La classificazione del Radloff, da noi riportata con alcune riduzioni e mutamenti, non è esente da gravi pecche; piü semplice e chiara è la ripartizione proposta dal Németh (Magyar Nyelv, XII [1916], p. 117) per cui le lingue turche j– si dividerebbero in: a) dialetti siberiani (parlati dai Tatari dell’Altai, Teleuti, Karagassi, Tatari dell’Abakan); b) dialetti dell’Asia centrale (dei Kirghisi, Uzbeki, Turcomanni, Sarti, ecc.; qui sta l’antica lingua letteraria čaγataica); c) dialetti delle regioni del Mar Nero (‛osmānlï, dell’Azerbaigian, di Crimea, dialetti tatari del Caucaso); d) dialetti delle regioni del Volga (dialetti dei Tatari di Kazan′, Baškiro, Mišer e altri dialetti tatari). Ma anche questa è una classificazione prevalentemente geografica.

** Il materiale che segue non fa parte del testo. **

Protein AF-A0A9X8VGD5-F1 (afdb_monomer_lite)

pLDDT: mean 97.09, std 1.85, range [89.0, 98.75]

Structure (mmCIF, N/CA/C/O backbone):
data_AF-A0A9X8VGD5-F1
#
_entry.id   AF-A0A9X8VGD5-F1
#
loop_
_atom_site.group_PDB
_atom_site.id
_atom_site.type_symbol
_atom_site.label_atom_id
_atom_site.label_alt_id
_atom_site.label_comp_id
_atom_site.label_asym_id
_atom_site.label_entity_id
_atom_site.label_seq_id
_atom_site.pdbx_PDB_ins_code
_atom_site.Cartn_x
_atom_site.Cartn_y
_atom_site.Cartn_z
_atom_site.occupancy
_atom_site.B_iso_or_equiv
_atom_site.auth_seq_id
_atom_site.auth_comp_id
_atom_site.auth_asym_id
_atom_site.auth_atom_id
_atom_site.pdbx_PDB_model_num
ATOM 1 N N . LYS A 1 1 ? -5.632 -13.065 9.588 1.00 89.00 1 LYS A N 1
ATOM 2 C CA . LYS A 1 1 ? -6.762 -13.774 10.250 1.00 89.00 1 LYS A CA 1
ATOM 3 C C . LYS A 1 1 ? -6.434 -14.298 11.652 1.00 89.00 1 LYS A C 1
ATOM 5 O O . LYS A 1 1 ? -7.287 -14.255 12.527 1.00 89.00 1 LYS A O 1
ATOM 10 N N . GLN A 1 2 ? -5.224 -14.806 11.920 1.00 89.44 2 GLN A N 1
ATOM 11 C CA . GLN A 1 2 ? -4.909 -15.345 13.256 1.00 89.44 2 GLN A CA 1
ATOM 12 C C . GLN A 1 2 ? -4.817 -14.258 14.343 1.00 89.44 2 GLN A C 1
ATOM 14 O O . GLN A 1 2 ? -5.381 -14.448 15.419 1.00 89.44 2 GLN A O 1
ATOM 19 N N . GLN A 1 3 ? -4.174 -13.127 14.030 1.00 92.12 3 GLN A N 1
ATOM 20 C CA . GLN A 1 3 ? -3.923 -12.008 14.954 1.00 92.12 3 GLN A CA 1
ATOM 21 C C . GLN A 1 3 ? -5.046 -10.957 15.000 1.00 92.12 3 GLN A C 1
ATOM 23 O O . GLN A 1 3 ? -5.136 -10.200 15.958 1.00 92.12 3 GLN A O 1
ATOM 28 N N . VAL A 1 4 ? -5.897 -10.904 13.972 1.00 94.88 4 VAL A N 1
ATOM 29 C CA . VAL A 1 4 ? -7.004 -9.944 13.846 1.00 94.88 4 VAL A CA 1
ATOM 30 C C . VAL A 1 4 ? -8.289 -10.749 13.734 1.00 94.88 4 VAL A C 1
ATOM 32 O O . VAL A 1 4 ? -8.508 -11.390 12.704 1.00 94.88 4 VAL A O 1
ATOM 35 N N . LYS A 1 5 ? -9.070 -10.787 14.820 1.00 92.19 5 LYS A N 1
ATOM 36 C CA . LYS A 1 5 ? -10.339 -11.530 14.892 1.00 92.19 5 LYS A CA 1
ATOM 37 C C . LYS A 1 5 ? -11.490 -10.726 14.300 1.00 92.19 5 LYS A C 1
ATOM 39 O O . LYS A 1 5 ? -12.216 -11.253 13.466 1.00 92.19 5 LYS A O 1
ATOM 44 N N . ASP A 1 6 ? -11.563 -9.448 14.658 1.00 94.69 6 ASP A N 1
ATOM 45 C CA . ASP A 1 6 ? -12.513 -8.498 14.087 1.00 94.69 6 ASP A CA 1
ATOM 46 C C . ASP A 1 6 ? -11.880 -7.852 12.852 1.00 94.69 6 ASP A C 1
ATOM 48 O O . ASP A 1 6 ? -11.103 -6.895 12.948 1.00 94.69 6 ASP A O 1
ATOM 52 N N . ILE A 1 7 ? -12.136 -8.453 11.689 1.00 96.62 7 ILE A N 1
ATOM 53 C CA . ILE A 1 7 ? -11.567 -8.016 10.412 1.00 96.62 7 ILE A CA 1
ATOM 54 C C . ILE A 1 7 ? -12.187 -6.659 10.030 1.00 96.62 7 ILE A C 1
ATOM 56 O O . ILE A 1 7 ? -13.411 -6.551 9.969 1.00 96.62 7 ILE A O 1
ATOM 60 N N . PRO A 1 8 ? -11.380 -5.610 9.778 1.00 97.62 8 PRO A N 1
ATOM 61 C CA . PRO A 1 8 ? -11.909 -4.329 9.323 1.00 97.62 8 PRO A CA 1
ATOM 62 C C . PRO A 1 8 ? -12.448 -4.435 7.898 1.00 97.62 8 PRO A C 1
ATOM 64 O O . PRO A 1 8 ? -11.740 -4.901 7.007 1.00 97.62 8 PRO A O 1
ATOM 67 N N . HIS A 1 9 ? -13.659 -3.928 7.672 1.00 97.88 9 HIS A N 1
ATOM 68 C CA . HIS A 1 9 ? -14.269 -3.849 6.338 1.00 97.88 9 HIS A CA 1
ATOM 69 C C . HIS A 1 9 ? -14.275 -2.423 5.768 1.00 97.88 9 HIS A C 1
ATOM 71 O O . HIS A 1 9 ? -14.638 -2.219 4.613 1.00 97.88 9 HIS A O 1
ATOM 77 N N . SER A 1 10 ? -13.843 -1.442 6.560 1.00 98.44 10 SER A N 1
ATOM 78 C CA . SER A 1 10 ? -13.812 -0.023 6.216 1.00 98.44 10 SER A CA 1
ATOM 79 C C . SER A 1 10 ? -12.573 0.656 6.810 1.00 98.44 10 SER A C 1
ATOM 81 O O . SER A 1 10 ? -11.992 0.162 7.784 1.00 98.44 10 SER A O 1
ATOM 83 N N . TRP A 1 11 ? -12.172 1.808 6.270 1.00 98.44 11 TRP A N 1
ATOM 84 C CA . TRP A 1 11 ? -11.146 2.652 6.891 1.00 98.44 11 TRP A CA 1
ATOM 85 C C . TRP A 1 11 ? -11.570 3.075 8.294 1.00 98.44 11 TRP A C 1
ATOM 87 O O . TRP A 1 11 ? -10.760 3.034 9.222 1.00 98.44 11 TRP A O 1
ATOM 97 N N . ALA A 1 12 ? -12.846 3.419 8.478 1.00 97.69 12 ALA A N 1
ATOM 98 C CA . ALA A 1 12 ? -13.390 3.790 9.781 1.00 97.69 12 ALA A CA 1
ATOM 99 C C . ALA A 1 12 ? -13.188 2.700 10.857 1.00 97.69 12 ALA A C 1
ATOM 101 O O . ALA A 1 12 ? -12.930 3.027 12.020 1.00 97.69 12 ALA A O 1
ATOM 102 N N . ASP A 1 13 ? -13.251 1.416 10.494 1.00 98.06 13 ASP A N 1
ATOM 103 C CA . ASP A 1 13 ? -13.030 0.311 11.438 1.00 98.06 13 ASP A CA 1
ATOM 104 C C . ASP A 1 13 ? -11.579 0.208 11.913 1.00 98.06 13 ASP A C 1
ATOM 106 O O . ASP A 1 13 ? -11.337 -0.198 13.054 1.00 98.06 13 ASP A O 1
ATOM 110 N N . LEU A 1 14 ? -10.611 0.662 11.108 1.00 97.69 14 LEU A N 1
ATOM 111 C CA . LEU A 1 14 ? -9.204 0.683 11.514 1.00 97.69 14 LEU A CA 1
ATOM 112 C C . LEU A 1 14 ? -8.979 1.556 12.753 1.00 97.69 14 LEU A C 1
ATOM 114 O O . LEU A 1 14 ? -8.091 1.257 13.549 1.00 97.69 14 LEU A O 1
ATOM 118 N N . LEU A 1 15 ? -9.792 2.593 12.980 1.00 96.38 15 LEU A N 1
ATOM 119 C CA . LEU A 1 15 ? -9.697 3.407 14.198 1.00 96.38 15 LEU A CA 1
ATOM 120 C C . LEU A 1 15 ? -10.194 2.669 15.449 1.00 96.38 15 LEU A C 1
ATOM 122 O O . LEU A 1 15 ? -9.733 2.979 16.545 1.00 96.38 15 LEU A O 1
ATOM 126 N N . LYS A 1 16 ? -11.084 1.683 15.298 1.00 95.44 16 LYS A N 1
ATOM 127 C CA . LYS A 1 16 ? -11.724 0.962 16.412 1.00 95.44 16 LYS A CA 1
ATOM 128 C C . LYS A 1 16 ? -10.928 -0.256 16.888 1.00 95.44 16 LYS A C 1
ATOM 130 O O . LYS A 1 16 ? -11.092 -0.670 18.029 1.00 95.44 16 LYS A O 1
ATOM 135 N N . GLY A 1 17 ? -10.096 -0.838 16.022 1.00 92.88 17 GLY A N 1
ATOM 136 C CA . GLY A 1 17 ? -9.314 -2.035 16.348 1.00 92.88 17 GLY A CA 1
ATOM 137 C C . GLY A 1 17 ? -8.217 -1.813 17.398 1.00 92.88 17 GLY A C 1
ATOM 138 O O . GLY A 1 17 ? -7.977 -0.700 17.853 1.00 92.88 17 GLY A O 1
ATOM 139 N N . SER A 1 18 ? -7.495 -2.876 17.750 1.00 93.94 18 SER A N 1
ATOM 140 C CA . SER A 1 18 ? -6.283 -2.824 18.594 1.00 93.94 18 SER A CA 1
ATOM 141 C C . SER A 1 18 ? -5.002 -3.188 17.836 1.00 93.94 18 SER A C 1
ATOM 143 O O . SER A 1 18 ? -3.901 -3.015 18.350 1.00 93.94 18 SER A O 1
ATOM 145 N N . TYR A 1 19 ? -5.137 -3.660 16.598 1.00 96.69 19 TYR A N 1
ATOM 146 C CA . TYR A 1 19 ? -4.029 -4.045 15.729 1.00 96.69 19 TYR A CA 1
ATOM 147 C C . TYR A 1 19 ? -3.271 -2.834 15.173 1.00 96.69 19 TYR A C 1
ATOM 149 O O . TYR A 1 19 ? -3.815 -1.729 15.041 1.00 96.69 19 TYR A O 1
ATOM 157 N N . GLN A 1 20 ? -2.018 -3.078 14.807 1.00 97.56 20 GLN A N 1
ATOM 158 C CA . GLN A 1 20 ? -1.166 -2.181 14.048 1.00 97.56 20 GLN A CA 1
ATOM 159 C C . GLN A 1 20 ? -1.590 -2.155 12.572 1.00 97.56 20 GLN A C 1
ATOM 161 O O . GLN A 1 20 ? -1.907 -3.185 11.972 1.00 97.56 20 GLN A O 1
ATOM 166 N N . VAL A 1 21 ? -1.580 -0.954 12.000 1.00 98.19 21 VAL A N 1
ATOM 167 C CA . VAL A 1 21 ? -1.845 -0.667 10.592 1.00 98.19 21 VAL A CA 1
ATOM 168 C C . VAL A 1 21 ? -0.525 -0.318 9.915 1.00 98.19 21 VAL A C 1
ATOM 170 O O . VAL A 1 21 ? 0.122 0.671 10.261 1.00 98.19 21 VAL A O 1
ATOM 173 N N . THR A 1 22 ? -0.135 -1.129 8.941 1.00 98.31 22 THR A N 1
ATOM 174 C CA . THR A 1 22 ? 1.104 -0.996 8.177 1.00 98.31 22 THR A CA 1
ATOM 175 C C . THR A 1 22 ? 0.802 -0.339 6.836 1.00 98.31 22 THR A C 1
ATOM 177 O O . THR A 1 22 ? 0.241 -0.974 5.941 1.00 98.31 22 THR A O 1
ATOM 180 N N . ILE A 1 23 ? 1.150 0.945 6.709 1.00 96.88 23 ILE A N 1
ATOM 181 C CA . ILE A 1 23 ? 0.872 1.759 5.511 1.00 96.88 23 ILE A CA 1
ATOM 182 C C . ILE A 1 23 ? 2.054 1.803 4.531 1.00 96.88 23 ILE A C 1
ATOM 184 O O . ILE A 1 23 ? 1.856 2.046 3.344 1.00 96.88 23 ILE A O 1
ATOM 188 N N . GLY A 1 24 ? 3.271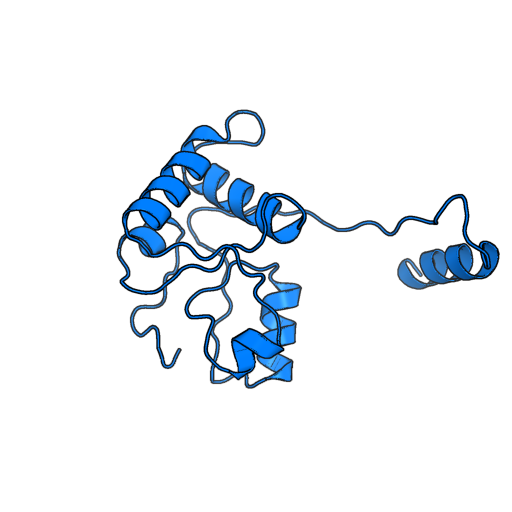 1.526 5.005 1.00 96.19 24 GLY A N 1
ATOM 189 C CA . GLY A 1 24 ? 4.494 1.648 4.212 1.00 96.19 24 GLY A CA 1
ATOM 190 C C . GLY A 1 24 ? 5.142 3.030 4.262 1.00 96.19 24 GLY A C 1
ATOM 191 O O . GLY A 1 24 ? 4.670 3.950 4.934 1.00 96.19 24 GLY A O 1
ATOM 192 N N . ASP A 1 25 ? 6.254 3.162 3.541 1.00 95.38 25 ASP A N 1
ATOM 193 C CA . ASP A 1 25 ? 7.035 4.396 3.485 1.00 95.38 25 ASP A CA 1
ATOM 194 C C . ASP A 1 25 ? 6.394 5.397 2.513 1.00 95.38 25 ASP A C 1
ATOM 196 O O . ASP A 1 25 ? 6.628 5.370 1.304 1.00 95.38 25 ASP A O 1
ATOM 200 N N . VAL A 1 26 ? 5.579 6.302 3.057 1.00 95.12 26 VAL A N 1
ATOM 201 C CA . VAL A 1 26 ? 4.845 7.327 2.296 1.00 95.12 26 VAL A CA 1
ATOM 202 C C . VAL A 1 26 ? 5.779 8.273 1.529 1.00 95.12 26 VAL A C 1
ATOM 204 O O . VAL A 1 26 ? 5.376 8.818 0.502 1.00 95.12 26 VAL A O 1
ATOM 207 N N . GLY A 1 27 ? 7.019 8.467 1.990 1.00 92.94 27 GLY A N 1
ATOM 208 C CA . GLY A 1 27 ? 7.964 9.396 1.366 1.00 92.94 27 GLY A CA 1
ATOM 209 C C . GLY A 1 27 ? 8.556 8.886 0.052 1.00 92.94 27 GLY A C 1
ATOM 210 O O . GLY A 1 27 ? 8.999 9.689 -0.768 1.00 92.94 27 GLY A O 1
ATOM 211 N N . THR A 1 28 ? 8.565 7.567 -0.161 1.00 93.69 28 THR A N 1
ATOM 212 C CA . THR A 1 28 ? 9.264 6.946 -1.297 1.00 93.69 28 THR A CA 1
ATOM 213 C C . THR A 1 28 ? 8.412 5.945 -2.076 1.00 93.69 28 THR A C 1
ATOM 215 O O . THR A 1 28 ? 8.636 5.749 -3.273 1.00 93.69 28 THR A O 1
ATOM 218 N N . ALA A 1 29 ? 7.412 5.323 -1.445 1.00 95.38 29 ALA A N 1
ATOM 219 C CA . ALA A 1 29 ? 6.610 4.272 -2.054 1.00 95.38 29 ALA A CA 1
ATOM 220 C C . ALA A 1 29 ? 5.277 4.809 -2.589 1.00 95.38 29 ALA A C 1
ATOM 222 O O . ALA A 1 29 ? 4.401 5.242 -1.839 1.00 95.38 29 ALA A O 1
ATOM 223 N N . SER A 1 30 ? 5.065 4.662 -3.901 1.00 96.19 30 SER A N 1
ATOM 224 C CA . SER A 1 30 ? 3.792 5.022 -4.541 1.00 96.19 30 SER A CA 1
ATOM 225 C C . SER A 1 30 ? 2.591 4.284 -3.932 1.00 96.19 30 SER A C 1
ATOM 227 O O . SER A 1 30 ? 1.546 4.901 -3.771 1.00 96.19 30 SER A O 1
ATOM 229 N N . GLN A 1 31 ? 2.737 3.015 -3.526 1.00 97.88 31 GLN A N 1
ATOM 230 C CA . GLN A 1 31 ? 1.659 2.262 -2.868 1.00 97.88 31 GLN A CA 1
ATOM 231 C C . GLN A 1 31 ? 1.236 2.908 -1.541 1.00 97.88 31 GLN A C 1
ATOM 233 O O . GLN A 1 31 ? 0.044 3.038 -1.279 1.00 97.88 31 GLN A O 1
ATOM 238 N N . ALA A 1 32 ? 2.200 3.345 -0.726 1.00 97.75 32 ALA A N 1
ATOM 239 C CA . ALA A 1 32 ? 1.927 3.969 0.564 1.00 97.75 32 ALA A CA 1
ATOM 240 C C . ALA A 1 32 ? 1.251 5.337 0.387 1.00 97.75 32 ALA A C 1
ATOM 242 O O . ALA A 1 32 ? 0.219 5.605 1.001 1.00 97.75 32 ALA A O 1
ATOM 243 N N . ALA A 1 33 ? 1.771 6.174 -0.519 1.00 97.75 33 ALA A N 1
ATOM 244 C CA . ALA A 1 33 ? 1.154 7.459 -0.858 1.00 97.75 33 ALA A CA 1
ATOM 245 C C . ALA A 1 33 ? -0.279 7.291 -1.403 1.00 97.75 33 ALA A C 1
ATOM 247 O O . ALA A 1 33 ? -1.194 8.011 -1.002 1.00 97.75 33 ALA A O 1
ATOM 248 N N . SER A 1 34 ? -0.502 6.293 -2.261 1.00 98.19 34 SER A N 1
ATOM 249 C CA . SER A 1 34 ? -1.832 5.924 -2.752 1.00 98.19 34 SER A CA 1
ATOM 250 C C . SER A 1 34 ? -2.757 5.414 -1.646 1.00 98.19 34 SER A C 1
ATOM 252 O O . SER A 1 34 ? -3.932 5.768 -1.644 1.00 98.19 34 SER A O 1
ATOM 254 N N . GLY A 1 35 ? -2.244 4.658 -0.673 1.00 98.12 35 GLY A N 1
ATOM 255 C CA . GLY A 1 35 ? -2.995 4.254 0.516 1.00 98.12 35 GLY A CA 1
ATOM 256 C C . GLY A 1 35 ? -3.446 5.448 1.364 1.00 98.12 35 GLY A C 1
ATOM 257 O O . GLY A 1 35 ? -4.584 5.476 1.834 1.00 98.12 35 GLY A O 1
ATOM 258 N N . VAL A 1 36 ? -2.601 6.479 1.497 1.00 98.31 36 VAL A N 1
ATOM 259 C CA . VAL A 1 36 ? -2.982 7.737 2.163 1.00 98.31 36 VAL A CA 1
ATOM 260 C C . VAL A 1 36 ? -4.104 8.445 1.412 1.00 98.31 36 VAL A C 1
ATOM 262 O O . VAL A 1 36 ? -5.059 8.922 2.032 1.00 98.31 36 VAL A O 1
ATOM 265 N N . LEU A 1 37 ? -4.029 8.488 0.082 1.00 98.56 37 LEU A N 1
ATOM 266 C CA . LEU A 1 37 ? -5.082 9.077 -0.740 1.00 98.56 37 LEU A CA 1
ATOM 267 C C . LEU A 1 37 ? -6.387 8.262 -0.673 1.00 98.56 37 LEU A C 1
ATOM 269 O O . LEU A 1 37 ? -7.452 8.854 -0.543 1.00 98.56 37 LEU A O 1
ATOM 273 N N . ALA A 1 38 ? -6.323 6.929 -0.670 1.00 98.69 38 ALA A N 1
ATOM 274 C CA . ALA A 1 38 ? -7.491 6.061 -0.492 1.00 98.69 38 ALA A CA 1
ATOM 275 C C . ALA A 1 38 ? -8.224 6.340 0.827 1.00 98.69 38 ALA A C 1
ATOM 277 O O . ALA A 1 38 ? -9.428 6.601 0.814 1.00 98.69 38 ALA A O 1
ATOM 278 N N . ALA A 1 39 ? -7.491 6.398 1.942 1.00 98.56 39 ALA A N 1
ATOM 279 C CA . ALA A 1 39 ? -8.063 6.795 3.226 1.00 98.56 39 ALA A CA 1
ATOM 280 C C . ALA A 1 39 ? -8.609 8.230 3.190 1.00 98.56 39 ALA A C 1
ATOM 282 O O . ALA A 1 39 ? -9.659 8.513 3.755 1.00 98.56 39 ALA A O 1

Nella fonetica delle lingue turche si nota, prima di tutto, la grande estensione dell’armonia vocalica (IV, v. armonia, pp. 527-28). Gli affissi compaiono per lo meno in doppia forma e si dispongono generalmente in tre gruppi: 1. a – ä; 2. ï – i; 3. u – ü rappresentando in ogni gruppo la prima vocale quella della serie posteriore (velare) e la seconda quella della serie anteriore (palatale). Già nell’antico turco delle iscrizioni runiformi dell’Orkhon abbiamo esempî di questa armonia vocalica, p. es. jolta “sulla strada” bašda “nel capo”, ma äbdä “nella casa”, közdä “nell’occhio”; e così nella seconda serie: altï “egli prese”, ma ölti “egli morì” e nella terza serie, nei participî in –duk: da bar– “andare” avremo barduk, ma da täg “raggiungere” tägdük. Nell’‛osmānlï, nel kirghiso e nel jakuto abbiamo una quadruplice corrispondenza: e precisamente a, ï–ï; ä (e), i-i; o, u–u ö, ü – ü, p. es. nell’osm. qač–tï “fuggì”; vär–di “dette”; ol–du “fu”; öl–dü “morì”. Nei dialetti turchi dell’Altai vi sono casi più complessi.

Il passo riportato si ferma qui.